Helping people in our churches, classes, and small groups understand and experience God’s grace is vital. What is the best way to teach and, better yet, experience this fundamental doctrine?

Use stories, says Kyle Idleman.

Grace Is Greater by Kyle IdlemanIn a recent interview for CT Pastors, Kyle Rohane and Andrew Finch talked with Idleman, teaching pastor at Southeast Christian Church in Louisville, Kentucky, about his new book, Grace is Greater (published by BakerBooks; also available as a small group study, pastor’s kit, leader’s guide, and journal).

“We have found that an effective way to help people experience grace is by telling stories,” Idleman says. “It’s not difficult to find biblical examples. In the Gospels, Jesus didn’t use the word grace, he didn’t give a long theological explanation of it, but his whole earthly ministry was marked by stories of grace.”

Idleman says the church is learning to be more intentional about vulnerability, and he explains the important difference between vulnerability and authenticity. Vulnerability, he says, is being honest about our struggles. Authenticity is no longer pretending, but vulnerability is revealing.

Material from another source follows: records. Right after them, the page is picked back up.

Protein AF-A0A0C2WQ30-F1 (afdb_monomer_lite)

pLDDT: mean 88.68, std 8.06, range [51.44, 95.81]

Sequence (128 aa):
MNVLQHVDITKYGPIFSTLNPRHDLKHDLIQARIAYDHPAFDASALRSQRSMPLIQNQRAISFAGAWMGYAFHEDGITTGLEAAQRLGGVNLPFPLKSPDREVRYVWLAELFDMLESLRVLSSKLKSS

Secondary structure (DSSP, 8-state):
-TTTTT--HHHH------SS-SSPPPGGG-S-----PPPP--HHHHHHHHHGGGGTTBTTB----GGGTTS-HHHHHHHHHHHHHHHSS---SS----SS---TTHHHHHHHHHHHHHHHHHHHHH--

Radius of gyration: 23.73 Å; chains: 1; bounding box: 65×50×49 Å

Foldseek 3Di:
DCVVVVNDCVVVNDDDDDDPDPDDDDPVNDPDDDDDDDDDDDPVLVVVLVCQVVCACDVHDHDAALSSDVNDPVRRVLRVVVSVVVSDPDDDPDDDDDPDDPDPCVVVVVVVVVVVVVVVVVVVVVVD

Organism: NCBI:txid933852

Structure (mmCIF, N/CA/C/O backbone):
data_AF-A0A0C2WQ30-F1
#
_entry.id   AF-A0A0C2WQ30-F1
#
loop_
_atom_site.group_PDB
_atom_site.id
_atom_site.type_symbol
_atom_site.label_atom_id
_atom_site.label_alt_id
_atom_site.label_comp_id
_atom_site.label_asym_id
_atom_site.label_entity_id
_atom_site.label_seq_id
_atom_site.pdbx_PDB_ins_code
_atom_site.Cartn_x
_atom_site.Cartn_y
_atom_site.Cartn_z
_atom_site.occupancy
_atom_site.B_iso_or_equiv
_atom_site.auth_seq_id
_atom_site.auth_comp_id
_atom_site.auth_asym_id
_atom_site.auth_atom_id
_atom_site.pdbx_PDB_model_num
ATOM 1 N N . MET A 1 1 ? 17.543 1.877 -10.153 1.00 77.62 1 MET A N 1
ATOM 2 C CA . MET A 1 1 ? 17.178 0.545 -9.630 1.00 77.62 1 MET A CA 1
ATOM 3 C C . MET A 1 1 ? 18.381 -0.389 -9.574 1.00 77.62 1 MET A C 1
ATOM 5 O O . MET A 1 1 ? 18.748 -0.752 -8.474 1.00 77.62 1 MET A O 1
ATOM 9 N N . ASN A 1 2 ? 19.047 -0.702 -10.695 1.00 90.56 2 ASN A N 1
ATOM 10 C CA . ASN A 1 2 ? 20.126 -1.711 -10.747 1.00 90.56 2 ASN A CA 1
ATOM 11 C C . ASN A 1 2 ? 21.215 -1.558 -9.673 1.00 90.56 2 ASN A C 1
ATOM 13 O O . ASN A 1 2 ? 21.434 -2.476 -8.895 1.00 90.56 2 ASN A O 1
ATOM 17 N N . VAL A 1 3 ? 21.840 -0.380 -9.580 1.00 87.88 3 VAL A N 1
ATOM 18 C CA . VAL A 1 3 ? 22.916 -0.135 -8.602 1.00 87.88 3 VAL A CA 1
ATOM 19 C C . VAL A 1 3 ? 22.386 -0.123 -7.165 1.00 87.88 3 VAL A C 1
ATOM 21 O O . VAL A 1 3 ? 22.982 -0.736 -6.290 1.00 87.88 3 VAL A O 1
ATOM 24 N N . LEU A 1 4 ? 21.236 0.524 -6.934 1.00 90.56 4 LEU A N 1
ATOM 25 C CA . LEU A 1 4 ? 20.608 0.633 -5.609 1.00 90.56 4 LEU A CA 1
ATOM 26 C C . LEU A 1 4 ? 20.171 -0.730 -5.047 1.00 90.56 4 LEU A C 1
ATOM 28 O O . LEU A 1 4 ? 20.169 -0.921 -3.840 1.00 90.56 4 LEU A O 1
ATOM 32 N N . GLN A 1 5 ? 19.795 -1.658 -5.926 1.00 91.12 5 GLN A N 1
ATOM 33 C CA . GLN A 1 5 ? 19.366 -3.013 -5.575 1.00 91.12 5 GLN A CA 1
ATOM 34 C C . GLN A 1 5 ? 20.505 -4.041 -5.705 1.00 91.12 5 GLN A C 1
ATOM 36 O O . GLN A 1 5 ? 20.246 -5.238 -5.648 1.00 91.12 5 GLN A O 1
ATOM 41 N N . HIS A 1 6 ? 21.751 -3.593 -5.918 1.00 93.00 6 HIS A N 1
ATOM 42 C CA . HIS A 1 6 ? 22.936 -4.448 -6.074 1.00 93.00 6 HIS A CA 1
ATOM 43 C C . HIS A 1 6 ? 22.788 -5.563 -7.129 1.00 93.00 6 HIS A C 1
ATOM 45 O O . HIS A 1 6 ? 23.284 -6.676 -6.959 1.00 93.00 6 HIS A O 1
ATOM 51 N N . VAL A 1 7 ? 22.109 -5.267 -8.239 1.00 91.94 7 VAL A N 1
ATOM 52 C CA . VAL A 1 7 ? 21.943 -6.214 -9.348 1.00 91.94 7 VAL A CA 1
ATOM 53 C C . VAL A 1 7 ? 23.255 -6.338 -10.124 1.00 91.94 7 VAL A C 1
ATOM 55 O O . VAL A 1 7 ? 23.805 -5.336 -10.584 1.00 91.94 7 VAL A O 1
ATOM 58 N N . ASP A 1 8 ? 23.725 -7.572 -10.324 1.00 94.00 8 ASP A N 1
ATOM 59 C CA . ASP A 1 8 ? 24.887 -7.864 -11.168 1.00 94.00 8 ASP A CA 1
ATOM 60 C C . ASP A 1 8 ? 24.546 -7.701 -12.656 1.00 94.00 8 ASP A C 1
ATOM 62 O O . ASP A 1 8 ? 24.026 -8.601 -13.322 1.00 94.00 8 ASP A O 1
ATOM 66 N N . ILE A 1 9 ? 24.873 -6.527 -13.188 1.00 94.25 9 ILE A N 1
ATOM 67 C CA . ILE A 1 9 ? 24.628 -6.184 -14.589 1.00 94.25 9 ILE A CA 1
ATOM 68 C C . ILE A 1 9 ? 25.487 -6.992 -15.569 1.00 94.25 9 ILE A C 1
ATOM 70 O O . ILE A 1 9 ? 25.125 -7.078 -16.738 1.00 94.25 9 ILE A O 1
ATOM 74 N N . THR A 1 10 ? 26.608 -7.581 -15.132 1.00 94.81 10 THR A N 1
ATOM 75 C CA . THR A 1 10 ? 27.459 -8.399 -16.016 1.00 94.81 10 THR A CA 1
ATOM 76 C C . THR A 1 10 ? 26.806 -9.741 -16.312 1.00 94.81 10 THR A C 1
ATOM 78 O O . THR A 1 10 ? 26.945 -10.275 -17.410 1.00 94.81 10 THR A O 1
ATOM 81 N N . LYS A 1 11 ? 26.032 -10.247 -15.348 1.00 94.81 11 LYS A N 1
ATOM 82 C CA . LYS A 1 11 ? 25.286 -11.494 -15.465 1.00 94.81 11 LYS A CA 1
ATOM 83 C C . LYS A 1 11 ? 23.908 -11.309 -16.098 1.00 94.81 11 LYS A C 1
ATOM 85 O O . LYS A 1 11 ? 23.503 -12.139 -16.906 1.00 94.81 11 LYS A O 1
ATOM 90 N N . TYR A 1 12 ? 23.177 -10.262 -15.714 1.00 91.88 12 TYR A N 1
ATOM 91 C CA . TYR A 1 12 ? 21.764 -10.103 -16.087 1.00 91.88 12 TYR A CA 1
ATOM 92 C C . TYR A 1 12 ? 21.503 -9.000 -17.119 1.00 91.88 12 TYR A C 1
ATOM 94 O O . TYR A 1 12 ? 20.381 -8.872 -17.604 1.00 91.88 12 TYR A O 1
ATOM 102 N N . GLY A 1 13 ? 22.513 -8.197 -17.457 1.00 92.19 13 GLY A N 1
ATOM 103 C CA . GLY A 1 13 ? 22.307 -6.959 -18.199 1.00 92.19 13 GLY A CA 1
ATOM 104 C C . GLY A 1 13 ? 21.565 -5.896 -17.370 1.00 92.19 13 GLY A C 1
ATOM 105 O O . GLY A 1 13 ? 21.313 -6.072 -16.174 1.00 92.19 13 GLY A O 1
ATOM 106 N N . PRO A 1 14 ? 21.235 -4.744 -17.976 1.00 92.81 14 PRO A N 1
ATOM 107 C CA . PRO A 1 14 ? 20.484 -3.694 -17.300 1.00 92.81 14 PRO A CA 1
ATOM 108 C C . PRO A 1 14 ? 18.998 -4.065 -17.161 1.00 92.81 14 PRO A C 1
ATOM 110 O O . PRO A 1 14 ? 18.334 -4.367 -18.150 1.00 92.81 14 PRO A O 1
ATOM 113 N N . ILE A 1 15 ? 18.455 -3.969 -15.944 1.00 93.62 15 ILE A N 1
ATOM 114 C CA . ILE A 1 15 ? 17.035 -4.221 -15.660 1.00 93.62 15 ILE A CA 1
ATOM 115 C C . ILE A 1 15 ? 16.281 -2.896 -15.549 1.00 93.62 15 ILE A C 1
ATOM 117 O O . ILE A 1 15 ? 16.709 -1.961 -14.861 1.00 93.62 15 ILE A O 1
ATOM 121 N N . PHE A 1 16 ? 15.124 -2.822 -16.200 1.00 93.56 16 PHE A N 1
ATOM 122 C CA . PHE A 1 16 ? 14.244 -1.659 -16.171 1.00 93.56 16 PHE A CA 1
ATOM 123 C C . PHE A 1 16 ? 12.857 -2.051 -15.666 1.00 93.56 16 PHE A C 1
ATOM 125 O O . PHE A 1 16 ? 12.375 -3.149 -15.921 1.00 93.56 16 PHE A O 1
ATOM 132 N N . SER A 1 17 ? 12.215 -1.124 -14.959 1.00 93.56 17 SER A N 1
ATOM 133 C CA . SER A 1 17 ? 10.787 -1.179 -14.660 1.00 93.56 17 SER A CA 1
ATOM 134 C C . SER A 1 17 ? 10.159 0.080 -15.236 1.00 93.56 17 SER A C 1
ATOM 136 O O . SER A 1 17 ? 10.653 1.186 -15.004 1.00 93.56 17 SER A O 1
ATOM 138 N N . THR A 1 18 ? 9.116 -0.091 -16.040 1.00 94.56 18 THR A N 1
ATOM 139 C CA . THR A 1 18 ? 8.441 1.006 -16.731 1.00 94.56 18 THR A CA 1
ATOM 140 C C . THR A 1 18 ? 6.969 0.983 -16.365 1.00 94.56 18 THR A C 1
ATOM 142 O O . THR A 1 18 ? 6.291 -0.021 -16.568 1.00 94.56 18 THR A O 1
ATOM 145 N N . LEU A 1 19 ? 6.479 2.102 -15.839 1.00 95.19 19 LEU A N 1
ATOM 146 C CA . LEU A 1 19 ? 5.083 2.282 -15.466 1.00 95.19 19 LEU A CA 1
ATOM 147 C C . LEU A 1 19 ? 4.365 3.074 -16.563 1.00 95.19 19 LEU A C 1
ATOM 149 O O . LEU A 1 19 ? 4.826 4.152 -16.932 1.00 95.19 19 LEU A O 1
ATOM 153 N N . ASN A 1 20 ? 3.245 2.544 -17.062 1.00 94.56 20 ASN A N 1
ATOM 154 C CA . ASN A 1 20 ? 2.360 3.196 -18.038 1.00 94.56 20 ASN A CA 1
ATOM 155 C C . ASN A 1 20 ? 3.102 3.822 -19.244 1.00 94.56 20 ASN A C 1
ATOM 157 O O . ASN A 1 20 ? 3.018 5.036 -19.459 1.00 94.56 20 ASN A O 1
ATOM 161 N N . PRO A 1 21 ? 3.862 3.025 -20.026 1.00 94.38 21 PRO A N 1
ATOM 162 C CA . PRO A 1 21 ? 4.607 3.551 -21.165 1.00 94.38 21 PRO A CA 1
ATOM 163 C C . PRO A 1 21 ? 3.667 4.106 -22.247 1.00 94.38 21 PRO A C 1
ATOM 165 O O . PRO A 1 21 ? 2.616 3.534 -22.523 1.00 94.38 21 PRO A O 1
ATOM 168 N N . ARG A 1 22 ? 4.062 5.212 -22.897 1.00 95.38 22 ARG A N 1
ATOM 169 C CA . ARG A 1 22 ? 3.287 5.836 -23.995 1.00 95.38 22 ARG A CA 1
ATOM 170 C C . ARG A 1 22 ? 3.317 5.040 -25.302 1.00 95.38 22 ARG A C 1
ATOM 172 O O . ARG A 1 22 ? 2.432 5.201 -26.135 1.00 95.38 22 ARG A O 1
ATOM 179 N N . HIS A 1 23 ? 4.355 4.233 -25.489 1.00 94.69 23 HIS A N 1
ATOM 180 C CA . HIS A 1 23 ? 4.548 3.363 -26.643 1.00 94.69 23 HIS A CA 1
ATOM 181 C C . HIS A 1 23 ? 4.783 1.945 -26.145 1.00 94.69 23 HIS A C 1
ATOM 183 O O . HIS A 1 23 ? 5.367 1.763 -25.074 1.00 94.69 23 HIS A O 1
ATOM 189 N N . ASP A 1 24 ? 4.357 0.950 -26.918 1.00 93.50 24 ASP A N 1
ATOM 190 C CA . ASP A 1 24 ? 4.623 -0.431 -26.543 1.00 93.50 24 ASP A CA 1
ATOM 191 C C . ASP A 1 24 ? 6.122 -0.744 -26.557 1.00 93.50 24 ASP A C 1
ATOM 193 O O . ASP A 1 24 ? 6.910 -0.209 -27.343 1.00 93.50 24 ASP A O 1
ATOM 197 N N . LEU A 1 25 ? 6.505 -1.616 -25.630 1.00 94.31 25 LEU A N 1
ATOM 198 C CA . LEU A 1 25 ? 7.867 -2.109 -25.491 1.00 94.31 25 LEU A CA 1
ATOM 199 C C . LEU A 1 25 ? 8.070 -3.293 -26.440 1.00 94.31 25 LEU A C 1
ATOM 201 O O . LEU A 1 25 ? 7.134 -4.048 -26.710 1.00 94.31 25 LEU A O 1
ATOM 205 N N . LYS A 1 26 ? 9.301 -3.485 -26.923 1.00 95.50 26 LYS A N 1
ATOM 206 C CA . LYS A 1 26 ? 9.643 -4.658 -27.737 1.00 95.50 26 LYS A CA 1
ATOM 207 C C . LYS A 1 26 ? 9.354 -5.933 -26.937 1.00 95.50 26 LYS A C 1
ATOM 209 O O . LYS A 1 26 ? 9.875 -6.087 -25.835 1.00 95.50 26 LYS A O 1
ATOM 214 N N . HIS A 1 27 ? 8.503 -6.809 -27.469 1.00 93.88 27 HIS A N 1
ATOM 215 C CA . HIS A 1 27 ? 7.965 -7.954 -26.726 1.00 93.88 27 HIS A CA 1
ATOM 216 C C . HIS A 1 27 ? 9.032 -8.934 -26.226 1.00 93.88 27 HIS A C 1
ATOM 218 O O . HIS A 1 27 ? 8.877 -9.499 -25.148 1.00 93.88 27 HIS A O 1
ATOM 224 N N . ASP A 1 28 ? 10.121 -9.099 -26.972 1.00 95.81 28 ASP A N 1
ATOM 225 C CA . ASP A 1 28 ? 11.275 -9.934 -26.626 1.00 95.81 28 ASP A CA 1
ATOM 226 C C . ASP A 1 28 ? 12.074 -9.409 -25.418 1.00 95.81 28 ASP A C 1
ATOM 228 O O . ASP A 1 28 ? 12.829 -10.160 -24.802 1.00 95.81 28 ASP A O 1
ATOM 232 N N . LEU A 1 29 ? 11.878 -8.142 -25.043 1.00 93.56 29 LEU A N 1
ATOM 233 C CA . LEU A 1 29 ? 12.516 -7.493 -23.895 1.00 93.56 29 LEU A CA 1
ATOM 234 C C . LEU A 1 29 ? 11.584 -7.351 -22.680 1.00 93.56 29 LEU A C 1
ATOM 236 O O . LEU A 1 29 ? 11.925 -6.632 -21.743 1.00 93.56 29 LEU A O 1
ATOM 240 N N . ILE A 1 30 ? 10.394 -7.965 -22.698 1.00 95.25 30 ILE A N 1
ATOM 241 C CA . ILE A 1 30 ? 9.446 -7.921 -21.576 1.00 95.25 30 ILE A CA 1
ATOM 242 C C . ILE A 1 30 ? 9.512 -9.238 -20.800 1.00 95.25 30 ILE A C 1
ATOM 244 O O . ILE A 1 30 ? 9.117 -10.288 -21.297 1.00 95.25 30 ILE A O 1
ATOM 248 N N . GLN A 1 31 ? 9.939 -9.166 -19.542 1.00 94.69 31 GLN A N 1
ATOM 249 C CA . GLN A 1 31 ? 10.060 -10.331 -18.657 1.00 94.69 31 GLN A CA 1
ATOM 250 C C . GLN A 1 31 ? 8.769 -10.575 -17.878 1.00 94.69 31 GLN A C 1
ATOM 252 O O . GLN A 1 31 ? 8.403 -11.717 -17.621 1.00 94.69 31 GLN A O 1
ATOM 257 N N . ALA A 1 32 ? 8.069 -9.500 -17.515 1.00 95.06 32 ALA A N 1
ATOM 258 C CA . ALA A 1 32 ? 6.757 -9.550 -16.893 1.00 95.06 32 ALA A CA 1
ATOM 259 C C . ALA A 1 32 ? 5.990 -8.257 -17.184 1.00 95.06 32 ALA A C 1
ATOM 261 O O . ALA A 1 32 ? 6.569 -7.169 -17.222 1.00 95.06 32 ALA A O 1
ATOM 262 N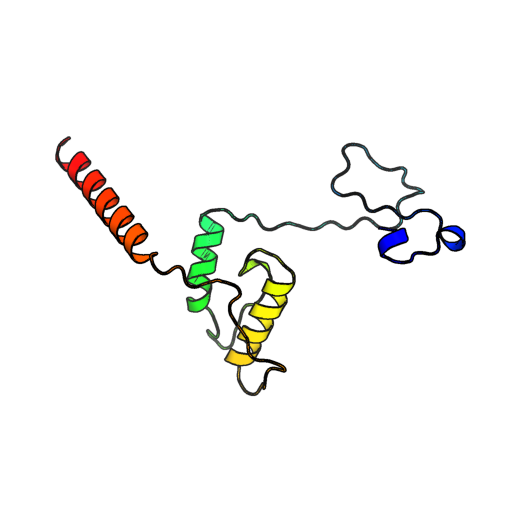 N . ARG A 1 33 ? 4.671 -8.373 -17.339 1.00 94.75 33 ARG A N 1
ATOM 263 C CA . ARG A 1 33 ? 3.743 -7.241 -17.324 1.00 94.75 33 ARG A CA 1
ATOM 264 C C . ARG A 1 33 ? 2.691 -7.542 -16.268 1.00 94.75 33 ARG A C 1
ATOM 266 O O . ARG A 1 33 ? 2.061 -8.594 -16.314 1.00 94.75 33 ARG A O 1
ATOM 273 N N . ILE A 1 34 ? 2.529 -6.630 -15.319 1.00 95.44 34 ILE A N 1
ATOM 274 C CA . ILE A 1 34 ? 1.568 -6.774 -14.228 1.00 95.44 34 ILE A CA 1
ATOM 275 C C . ILE A 1 34 ? 0.640 -5.568 -14.271 1.00 95.44 34 ILE A C 1
ATOM 277 O O . ILE A 1 34 ? 1.104 -4.432 -14.367 1.00 95.44 34 ILE A O 1
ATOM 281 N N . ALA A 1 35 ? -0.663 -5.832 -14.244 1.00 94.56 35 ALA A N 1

“When we ask someone to give a testimony about, say, a health struggle,” says Idleman, “we tell them not to feel like they have to have the whole thing wrapped up. It doesn’t have to be a happily-ever-after story. Instead, we ask them to be honest about the journey, to share why it’s hard and where they feel like God has let them down. That takes things further than authenticity.”

Idleman discusses how this plays out in small groups. “It takes just one person being a little bit vulnerable, pulling back the veil a little, for everyone else to do the same thing,” he says. “If people are going around the room and sharing their stories, and someone shares a struggle or a challenge they’re going through, just watch. The rest of the room will join in.” But he points out that if people share only superficial stories and refuse to go deeper, they will set the tone for the rest of the group as well.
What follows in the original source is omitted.